Requirement
First find the line with "ATOM 1 N N ." in the entries below, then set down exactly every line through the line with "ATOM 22 C C", that line included.

Dataset entries
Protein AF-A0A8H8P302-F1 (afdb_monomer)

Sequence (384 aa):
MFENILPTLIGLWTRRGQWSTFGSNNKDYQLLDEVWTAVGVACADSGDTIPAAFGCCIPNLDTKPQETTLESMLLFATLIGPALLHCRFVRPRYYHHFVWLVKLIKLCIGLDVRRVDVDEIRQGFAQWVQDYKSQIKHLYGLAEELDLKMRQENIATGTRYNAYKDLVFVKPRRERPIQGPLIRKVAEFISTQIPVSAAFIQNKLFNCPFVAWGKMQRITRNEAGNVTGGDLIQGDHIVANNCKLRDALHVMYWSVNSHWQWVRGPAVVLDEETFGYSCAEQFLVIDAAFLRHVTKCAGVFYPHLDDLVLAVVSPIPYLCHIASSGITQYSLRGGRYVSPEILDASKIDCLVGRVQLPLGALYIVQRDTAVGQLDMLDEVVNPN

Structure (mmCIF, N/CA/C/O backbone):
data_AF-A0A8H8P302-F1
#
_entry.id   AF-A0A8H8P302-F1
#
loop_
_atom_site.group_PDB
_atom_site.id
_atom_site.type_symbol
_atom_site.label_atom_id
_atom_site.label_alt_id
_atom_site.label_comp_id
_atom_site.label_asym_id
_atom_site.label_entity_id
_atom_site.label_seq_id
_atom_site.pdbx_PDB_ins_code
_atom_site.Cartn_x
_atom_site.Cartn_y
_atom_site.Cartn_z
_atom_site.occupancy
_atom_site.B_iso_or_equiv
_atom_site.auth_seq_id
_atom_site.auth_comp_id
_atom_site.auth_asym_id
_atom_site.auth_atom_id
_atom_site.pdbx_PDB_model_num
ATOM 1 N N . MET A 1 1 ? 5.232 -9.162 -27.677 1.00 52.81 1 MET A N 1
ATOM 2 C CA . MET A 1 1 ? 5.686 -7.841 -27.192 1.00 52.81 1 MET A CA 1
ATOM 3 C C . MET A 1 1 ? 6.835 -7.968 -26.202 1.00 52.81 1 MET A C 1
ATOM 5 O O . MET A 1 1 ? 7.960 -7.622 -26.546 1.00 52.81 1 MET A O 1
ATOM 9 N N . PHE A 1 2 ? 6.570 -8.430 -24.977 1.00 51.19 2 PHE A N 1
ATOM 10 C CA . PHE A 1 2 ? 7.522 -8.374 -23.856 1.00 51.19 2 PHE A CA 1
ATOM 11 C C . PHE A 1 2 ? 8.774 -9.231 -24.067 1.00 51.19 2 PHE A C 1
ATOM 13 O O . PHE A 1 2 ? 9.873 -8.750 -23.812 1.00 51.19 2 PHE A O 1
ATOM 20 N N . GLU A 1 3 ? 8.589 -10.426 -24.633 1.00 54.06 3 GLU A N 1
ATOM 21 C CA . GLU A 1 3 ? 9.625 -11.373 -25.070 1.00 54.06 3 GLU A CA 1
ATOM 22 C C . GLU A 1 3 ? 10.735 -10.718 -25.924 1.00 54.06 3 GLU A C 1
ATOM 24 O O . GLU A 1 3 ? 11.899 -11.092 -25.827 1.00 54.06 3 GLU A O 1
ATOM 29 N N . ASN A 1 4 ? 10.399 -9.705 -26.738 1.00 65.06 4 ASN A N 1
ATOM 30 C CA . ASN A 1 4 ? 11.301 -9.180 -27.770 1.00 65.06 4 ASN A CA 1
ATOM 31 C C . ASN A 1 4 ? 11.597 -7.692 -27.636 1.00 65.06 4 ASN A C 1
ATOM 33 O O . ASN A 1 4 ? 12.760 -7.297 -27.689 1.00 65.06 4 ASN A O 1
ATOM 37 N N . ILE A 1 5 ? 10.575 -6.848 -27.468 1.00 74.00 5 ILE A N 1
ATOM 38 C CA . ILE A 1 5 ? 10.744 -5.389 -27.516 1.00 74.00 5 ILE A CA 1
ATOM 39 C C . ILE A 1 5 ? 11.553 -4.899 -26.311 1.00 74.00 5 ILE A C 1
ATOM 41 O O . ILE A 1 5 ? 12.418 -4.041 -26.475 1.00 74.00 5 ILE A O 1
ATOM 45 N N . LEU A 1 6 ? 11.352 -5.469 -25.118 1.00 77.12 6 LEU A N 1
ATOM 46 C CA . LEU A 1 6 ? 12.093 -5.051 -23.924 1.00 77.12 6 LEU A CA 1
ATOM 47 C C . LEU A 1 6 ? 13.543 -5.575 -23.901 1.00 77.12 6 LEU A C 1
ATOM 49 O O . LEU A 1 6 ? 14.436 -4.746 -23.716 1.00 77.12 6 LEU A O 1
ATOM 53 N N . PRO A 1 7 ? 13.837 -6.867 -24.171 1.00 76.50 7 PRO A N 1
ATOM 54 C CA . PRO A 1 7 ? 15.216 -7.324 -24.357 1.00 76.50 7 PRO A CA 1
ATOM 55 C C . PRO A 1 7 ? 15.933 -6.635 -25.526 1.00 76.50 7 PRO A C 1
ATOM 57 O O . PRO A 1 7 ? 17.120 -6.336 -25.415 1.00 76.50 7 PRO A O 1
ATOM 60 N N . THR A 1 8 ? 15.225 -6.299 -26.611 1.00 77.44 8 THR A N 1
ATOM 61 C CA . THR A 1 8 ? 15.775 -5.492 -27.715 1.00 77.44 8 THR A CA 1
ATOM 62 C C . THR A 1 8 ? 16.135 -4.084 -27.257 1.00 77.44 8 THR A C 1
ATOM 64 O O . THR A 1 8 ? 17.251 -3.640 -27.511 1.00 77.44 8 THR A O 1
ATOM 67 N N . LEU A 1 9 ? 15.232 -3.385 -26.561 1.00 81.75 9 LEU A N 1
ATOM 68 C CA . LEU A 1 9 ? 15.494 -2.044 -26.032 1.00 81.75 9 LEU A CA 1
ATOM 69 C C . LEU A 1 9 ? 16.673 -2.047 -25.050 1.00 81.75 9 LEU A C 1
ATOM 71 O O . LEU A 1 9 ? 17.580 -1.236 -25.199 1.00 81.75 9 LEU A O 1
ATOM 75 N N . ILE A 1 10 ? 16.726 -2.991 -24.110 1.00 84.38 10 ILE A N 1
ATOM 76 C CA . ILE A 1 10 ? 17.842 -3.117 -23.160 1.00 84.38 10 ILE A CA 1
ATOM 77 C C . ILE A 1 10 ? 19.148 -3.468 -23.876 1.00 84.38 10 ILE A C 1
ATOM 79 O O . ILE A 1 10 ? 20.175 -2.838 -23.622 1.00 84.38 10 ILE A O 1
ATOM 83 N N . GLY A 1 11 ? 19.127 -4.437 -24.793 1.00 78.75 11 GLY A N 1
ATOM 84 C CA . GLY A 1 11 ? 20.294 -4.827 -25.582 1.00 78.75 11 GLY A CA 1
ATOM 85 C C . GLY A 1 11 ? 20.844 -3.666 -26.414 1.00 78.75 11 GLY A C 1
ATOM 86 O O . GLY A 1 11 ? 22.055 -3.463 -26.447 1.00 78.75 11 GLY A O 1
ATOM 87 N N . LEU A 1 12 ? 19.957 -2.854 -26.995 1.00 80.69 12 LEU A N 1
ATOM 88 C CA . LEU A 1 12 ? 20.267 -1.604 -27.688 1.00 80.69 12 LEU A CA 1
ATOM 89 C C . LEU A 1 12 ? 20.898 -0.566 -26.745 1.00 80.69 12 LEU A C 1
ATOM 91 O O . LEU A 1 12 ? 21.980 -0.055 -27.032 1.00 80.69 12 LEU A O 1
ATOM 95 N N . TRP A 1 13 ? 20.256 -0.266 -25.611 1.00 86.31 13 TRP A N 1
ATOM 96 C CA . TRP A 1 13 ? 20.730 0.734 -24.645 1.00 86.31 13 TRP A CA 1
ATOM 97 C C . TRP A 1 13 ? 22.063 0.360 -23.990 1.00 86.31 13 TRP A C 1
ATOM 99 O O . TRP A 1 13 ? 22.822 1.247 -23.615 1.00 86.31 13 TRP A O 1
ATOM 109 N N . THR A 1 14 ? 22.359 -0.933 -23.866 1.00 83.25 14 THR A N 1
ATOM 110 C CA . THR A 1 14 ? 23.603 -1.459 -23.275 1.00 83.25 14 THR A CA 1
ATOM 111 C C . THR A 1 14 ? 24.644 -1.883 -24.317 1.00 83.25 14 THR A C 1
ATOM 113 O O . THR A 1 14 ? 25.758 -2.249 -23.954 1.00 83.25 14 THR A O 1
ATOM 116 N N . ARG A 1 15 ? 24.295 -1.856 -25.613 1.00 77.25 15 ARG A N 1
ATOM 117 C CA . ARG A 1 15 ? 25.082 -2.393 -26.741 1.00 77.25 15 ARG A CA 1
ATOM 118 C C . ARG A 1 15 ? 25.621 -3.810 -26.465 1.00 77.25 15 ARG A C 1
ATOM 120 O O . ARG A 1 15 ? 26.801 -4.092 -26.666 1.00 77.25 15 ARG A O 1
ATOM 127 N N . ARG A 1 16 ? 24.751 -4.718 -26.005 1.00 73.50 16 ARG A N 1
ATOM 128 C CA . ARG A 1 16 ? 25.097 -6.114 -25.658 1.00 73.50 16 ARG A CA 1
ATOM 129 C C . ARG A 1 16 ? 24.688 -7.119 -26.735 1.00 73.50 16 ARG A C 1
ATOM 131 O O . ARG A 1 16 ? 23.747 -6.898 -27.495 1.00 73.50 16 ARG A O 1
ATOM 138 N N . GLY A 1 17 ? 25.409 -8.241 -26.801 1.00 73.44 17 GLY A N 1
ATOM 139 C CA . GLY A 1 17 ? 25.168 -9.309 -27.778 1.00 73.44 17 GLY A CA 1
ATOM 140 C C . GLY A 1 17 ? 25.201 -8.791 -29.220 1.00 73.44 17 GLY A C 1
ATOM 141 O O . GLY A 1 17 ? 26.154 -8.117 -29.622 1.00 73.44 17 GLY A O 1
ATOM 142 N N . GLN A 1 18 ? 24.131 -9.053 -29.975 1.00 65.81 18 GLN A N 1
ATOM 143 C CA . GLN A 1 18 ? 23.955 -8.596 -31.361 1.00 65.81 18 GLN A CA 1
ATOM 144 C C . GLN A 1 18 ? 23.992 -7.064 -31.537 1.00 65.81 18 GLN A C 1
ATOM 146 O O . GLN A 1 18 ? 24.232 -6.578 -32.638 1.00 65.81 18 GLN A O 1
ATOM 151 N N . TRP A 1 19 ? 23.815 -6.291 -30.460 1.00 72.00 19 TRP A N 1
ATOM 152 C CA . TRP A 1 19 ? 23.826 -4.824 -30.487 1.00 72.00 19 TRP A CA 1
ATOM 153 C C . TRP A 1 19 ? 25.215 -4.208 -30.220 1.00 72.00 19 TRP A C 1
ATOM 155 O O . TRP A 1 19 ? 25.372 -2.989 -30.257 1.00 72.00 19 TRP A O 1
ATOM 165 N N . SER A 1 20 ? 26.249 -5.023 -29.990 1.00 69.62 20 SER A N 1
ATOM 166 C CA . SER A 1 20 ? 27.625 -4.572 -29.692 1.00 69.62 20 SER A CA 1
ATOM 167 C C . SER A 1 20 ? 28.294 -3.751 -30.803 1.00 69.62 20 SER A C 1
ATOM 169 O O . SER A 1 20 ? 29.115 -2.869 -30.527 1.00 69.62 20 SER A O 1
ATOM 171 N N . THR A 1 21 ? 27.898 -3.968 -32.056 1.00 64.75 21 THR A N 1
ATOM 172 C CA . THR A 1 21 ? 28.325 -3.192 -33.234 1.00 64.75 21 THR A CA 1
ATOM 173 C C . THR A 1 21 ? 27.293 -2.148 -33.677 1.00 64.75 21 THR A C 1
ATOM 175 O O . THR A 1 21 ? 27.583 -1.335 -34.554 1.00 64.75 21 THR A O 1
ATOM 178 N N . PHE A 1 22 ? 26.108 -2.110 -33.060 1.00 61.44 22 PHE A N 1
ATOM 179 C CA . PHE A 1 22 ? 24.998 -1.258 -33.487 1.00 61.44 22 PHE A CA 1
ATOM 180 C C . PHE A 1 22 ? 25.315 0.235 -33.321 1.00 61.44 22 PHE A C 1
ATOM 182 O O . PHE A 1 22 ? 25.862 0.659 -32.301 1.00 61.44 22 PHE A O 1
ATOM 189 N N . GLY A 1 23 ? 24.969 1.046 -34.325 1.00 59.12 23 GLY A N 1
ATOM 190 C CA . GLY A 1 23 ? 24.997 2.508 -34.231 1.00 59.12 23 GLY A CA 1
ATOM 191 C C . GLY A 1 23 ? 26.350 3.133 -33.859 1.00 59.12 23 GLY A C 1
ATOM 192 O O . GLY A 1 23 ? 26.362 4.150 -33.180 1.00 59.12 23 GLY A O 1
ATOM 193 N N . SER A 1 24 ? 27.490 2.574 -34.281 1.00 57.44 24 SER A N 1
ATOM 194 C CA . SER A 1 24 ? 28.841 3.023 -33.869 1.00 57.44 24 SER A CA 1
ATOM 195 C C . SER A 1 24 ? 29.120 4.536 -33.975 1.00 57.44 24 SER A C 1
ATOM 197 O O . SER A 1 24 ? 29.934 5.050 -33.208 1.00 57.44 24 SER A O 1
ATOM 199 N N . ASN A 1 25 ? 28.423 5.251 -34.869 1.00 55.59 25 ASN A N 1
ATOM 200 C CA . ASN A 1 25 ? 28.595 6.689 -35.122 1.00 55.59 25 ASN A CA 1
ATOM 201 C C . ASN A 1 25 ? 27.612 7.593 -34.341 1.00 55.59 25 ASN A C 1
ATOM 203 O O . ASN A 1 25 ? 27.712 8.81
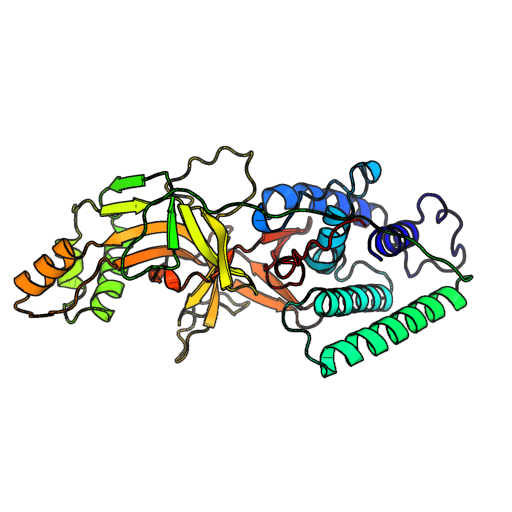4 -34.427 1.00 55.59 25 ASN A O 1
ATOM 207 N N . ASN A 1 26 ? 26.648 7.030 -33.604 1.00 61.72 26 ASN A N 1
ATOM 208 C CA . ASN A 1 26 ? 25.701 7.769 -32.764 1.00 61.72 26 ASN A CA 1
ATOM 209 C C . ASN A 1 26 ? 25.375 6.937 -31.516 1.00 61.72 26 ASN A C 1
ATOM 211 O O . ASN A 1 26 ? 24.805 5.856 -31.627 1.00 61.72 26 ASN A O 1
ATOM 215 N N . LYS A 1 27 ? 25.712 7.451 -30.329 1.00 65.94 27 LYS A N 1
ATOM 216 C CA . LYS A 1 27 ? 25.555 6.738 -29.048 1.00 65.94 27 LYS A CA 1
ATOM 217 C C . LYS A 1 27 ? 24.539 7.392 -28.107 1.00 65.94 27 LYS A C 1
ATOM 219 O O . LYS A 1 27 ? 24.502 7.067 -26.929 1.00 65.94 27 LYS A O 1
ATOM 224 N N . ASP A 1 28 ? 23.692 8.298 -28.599 1.00 73.62 28 ASP A N 1
ATOM 225 C CA . ASP A 1 28 ? 22.829 9.122 -27.736 1.00 73.62 28 ASP A CA 1
ATOM 226 C C . ASP A 1 28 ? 21.749 8.323 -26.971 1.00 73.62 28 ASP A C 1
ATOM 228 O O . ASP A 1 28 ? 21.132 8.850 -26.042 1.00 73.62 28 ASP A O 1
ATOM 232 N N . TYR A 1 29 ? 21.473 7.088 -27.410 1.00 73.31 29 TYR A N 1
ATOM 233 C CA . TYR A 1 29 ? 20.562 6.122 -26.776 1.00 73.31 29 TYR A CA 1
ATOM 234 C C . TYR A 1 29 ? 21.264 5.193 -25.774 1.00 73.31 29 TYR A C 1
ATOM 236 O O . TYR A 1 29 ? 20.584 4.417 -25.105 1.00 73.31 29 TYR A O 1
ATOM 244 N N . GLN A 1 30 ? 22.599 5.214 -25.702 1.00 82.19 30 GLN A N 1
ATOM 245 C CA . GLN A 1 30 ? 23.359 4.318 -24.839 1.00 82.19 30 GLN A CA 1
ATOM 246 C C . GLN A 1 30 ? 23.277 4.797 -23.380 1.00 82.19 30 GLN A C 1
ATOM 248 O O . GLN A 1 30 ? 23.450 5.982 -23.085 1.00 82.19 30 GLN A O 1
ATOM 253 N N . LEU A 1 31 ? 23.026 3.859 -22.468 1.00 85.25 31 LEU A N 1
ATOM 254 C CA . LEU A 1 31 ? 23.217 4.039 -21.032 1.00 85.25 31 LEU A CA 1
ATOM 255 C C . LEU A 1 31 ? 24.691 3.781 -20.700 1.00 85.25 31 LEU A C 1
ATOM 257 O O . LEU A 1 31 ? 25.305 2.872 -21.256 1.00 85.25 31 LEU A O 1
ATOM 261 N N . LEU A 1 32 ? 25.263 4.568 -19.787 1.00 85.69 32 LEU A N 1
ATOM 262 C CA . LEU A 1 32 ? 26.603 4.291 -19.259 1.00 85.69 32 LEU A CA 1
ATOM 263 C C . LEU A 1 32 ? 26.595 2.938 -18.532 1.00 85.69 32 LEU A C 1
ATOM 265 O O . LEU A 1 32 ? 25.643 2.651 -17.806 1.00 85.69 32 LEU A O 1
ATOM 269 N N . ASP A 1 33 ? 27.649 2.135 -18.682 1.00 84.19 33 ASP A N 1
ATOM 270 C CA . ASP A 1 33 ? 27.696 0.786 -18.098 1.00 84.19 33 ASP A CA 1
ATOM 271 C C . ASP A 1 33 ? 27.533 0.817 -16.569 1.00 84.19 33 ASP A C 1
ATOM 273 O O . ASP A 1 33 ? 26.725 0.071 -16.026 1.00 84.19 33 ASP A O 1
ATOM 277 N N . GLU A 1 34 ? 28.171 1.778 -15.889 1.00 86.12 34 GLU A N 1
ATOM 278 C CA . GLU A 1 34 ? 27.990 2.054 -14.451 1.00 86.12 34 GLU A CA 1
ATOM 279 C C . GLU A 1 34 ? 26.518 2.280 -14.065 1.00 86.12 34 GLU A C 1
ATOM 281 O O . GLU A 1 34 ? 26.052 1.823 -13.020 1.00 86.12 34 GLU A O 1
ATOM 286 N N . VAL A 1 35 ? 25.763 2.973 -14.926 1.00 85.56 35 VAL A N 1
ATOM 287 C CA . VAL A 1 35 ? 24.334 3.235 -14.726 1.00 85.56 35 VAL A CA 1
ATOM 288 C C . VAL A 1 35 ? 23.521 1.966 -14.970 1.00 85.56 35 VAL A C 1
ATOM 290 O O . VAL A 1 35 ? 22.569 1.729 -14.231 1.00 85.56 35 VAL A O 1
ATOM 293 N N . TRP A 1 36 ? 23.890 1.121 -15.938 1.00 90.75 36 TRP A N 1
ATOM 294 C CA . TRP A 1 36 ? 23.212 -0.163 -16.136 1.00 90.75 36 TRP A CA 1
ATOM 295 C C . TRP A 1 36 ? 23.485 -1.157 -15.000 1.00 90.75 36 TRP A C 1
ATOM 297 O O . TRP A 1 36 ? 22.548 -1.785 -14.514 1.00 90.75 36 TRP A O 1
ATOM 307 N N . THR A 1 37 ? 24.716 -1.243 -14.493 1.00 88.50 37 THR A N 1
ATOM 308 C CA . THR A 1 37 ? 25.039 -2.040 -13.298 1.00 88.50 37 THR A CA 1
ATOM 309 C C . THR A 1 37 ? 24.264 -1.545 -12.075 1.00 88.50 37 THR A C 1
ATOM 311 O O . THR A 1 37 ? 23.669 -2.347 -11.354 1.00 88.50 37 THR A O 1
ATOM 314 N N . ALA A 1 38 ? 24.169 -0.225 -11.878 1.00 86.38 38 ALA A N 1
ATOM 315 C CA . ALA A 1 38 ? 23.347 0.373 -10.824 1.00 86.38 38 ALA A CA 1
ATOM 316 C C . ALA A 1 38 ? 21.840 0.064 -10.979 1.00 86.38 38 ALA A C 1
ATOM 318 O O . ALA A 1 38 ? 21.158 -0.165 -9.980 1.00 86.38 38 ALA A O 1
ATOM 319 N N . VAL A 1 39 ? 21.321 0.022 -12.213 1.00 86.75 39 VAL A N 1
ATOM 320 C CA . VAL A 1 39 ? 19.947 -0.418 -12.527 1.00 86.75 39 VAL A CA 1
ATOM 321 C C . VAL A 1 39 ? 19.767 -1.908 -12.216 1.00 86.75 39 VAL A C 1
ATOM 323 O O . VAL A 1 39 ? 18.783 -2.274 -11.578 1.00 86.75 39 VAL A O 1
ATOM 326 N N . GLY A 1 40 ? 20.716 -2.761 -12.610 1.00 85.94 40 GLY A N 1
ATOM 327 C CA . GLY A 1 40 ? 20.684 -4.204 -12.365 1.00 85.94 40 GLY A CA 1
ATOM 328 C C . GLY A 1 40 ? 20.688 -4.559 -10.877 1.00 85.94 40 GLY A C 1
ATOM 329 O O . GLY A 1 40 ? 19.907 -5.411 -10.456 1.00 85.94 40 GLY A O 1
ATOM 330 N N . VAL A 1 41 ? 21.502 -3.871 -10.068 1.00 86.81 41 VAL A N 1
ATOM 331 C CA . VAL A 1 41 ? 21.494 -4.012 -8.600 1.00 86.81 41 VAL A CA 1
ATOM 332 C C . VAL A 1 41 ? 20.150 -3.563 -8.021 1.00 86.81 41 VAL A C 1
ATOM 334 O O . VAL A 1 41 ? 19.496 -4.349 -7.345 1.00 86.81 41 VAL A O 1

Solved exercise
ATOM 1 N N . MET A 1 1 ? 5.232 -9.162 -27.677 1.00 52.81 1 MET A N 1
ATOM 2 C CA . MET A 1 1 ? 5.686 -7.841 -27.192 1.00 52.81 1 MET A CA 1
ATOM 3 C C . MET A 1 1 ? 6.835 -7.968 -26.202 1.00 52.81 1 MET A C 1
ATOM 5 O O . MET A 1 1 ? 7.960 -7.622 -26.546 1.00 52.81 1 MET A O 1
ATOM 9 N N . PHE A 1 2 ? 6.570 -8.430 -24.977 1.00 51.19 2 PHE A N 1
ATOM 10 C CA . PHE A 1 2 ? 7.522 -8.374 -23.856 1.00 51.19 2 PHE A CA 1
ATOM 11 C C . PHE A 1 2 ? 8.774 -9.231 -24.067 1.00 51.19 2 PHE A C 1
ATOM 13 O O . PHE A 1 2 ? 9.873 -8.750 -23.812 1.00 51.19 2 PHE A O 1
ATOM 20 N N . GLU A 1 3 ? 8.589 -10.426 -24.633 1.00 54.06 3 GLU A N 1
ATOM 21 C CA . GLU A 1 3 ? 9.625 -11.373 -25.070 1.00 54.06 3 GLU A CA 1
ATOM 22 C C . GLU A 1 3 ? 10.735 -10.718 -25.924 1.00 54.06 3 GLU A C 1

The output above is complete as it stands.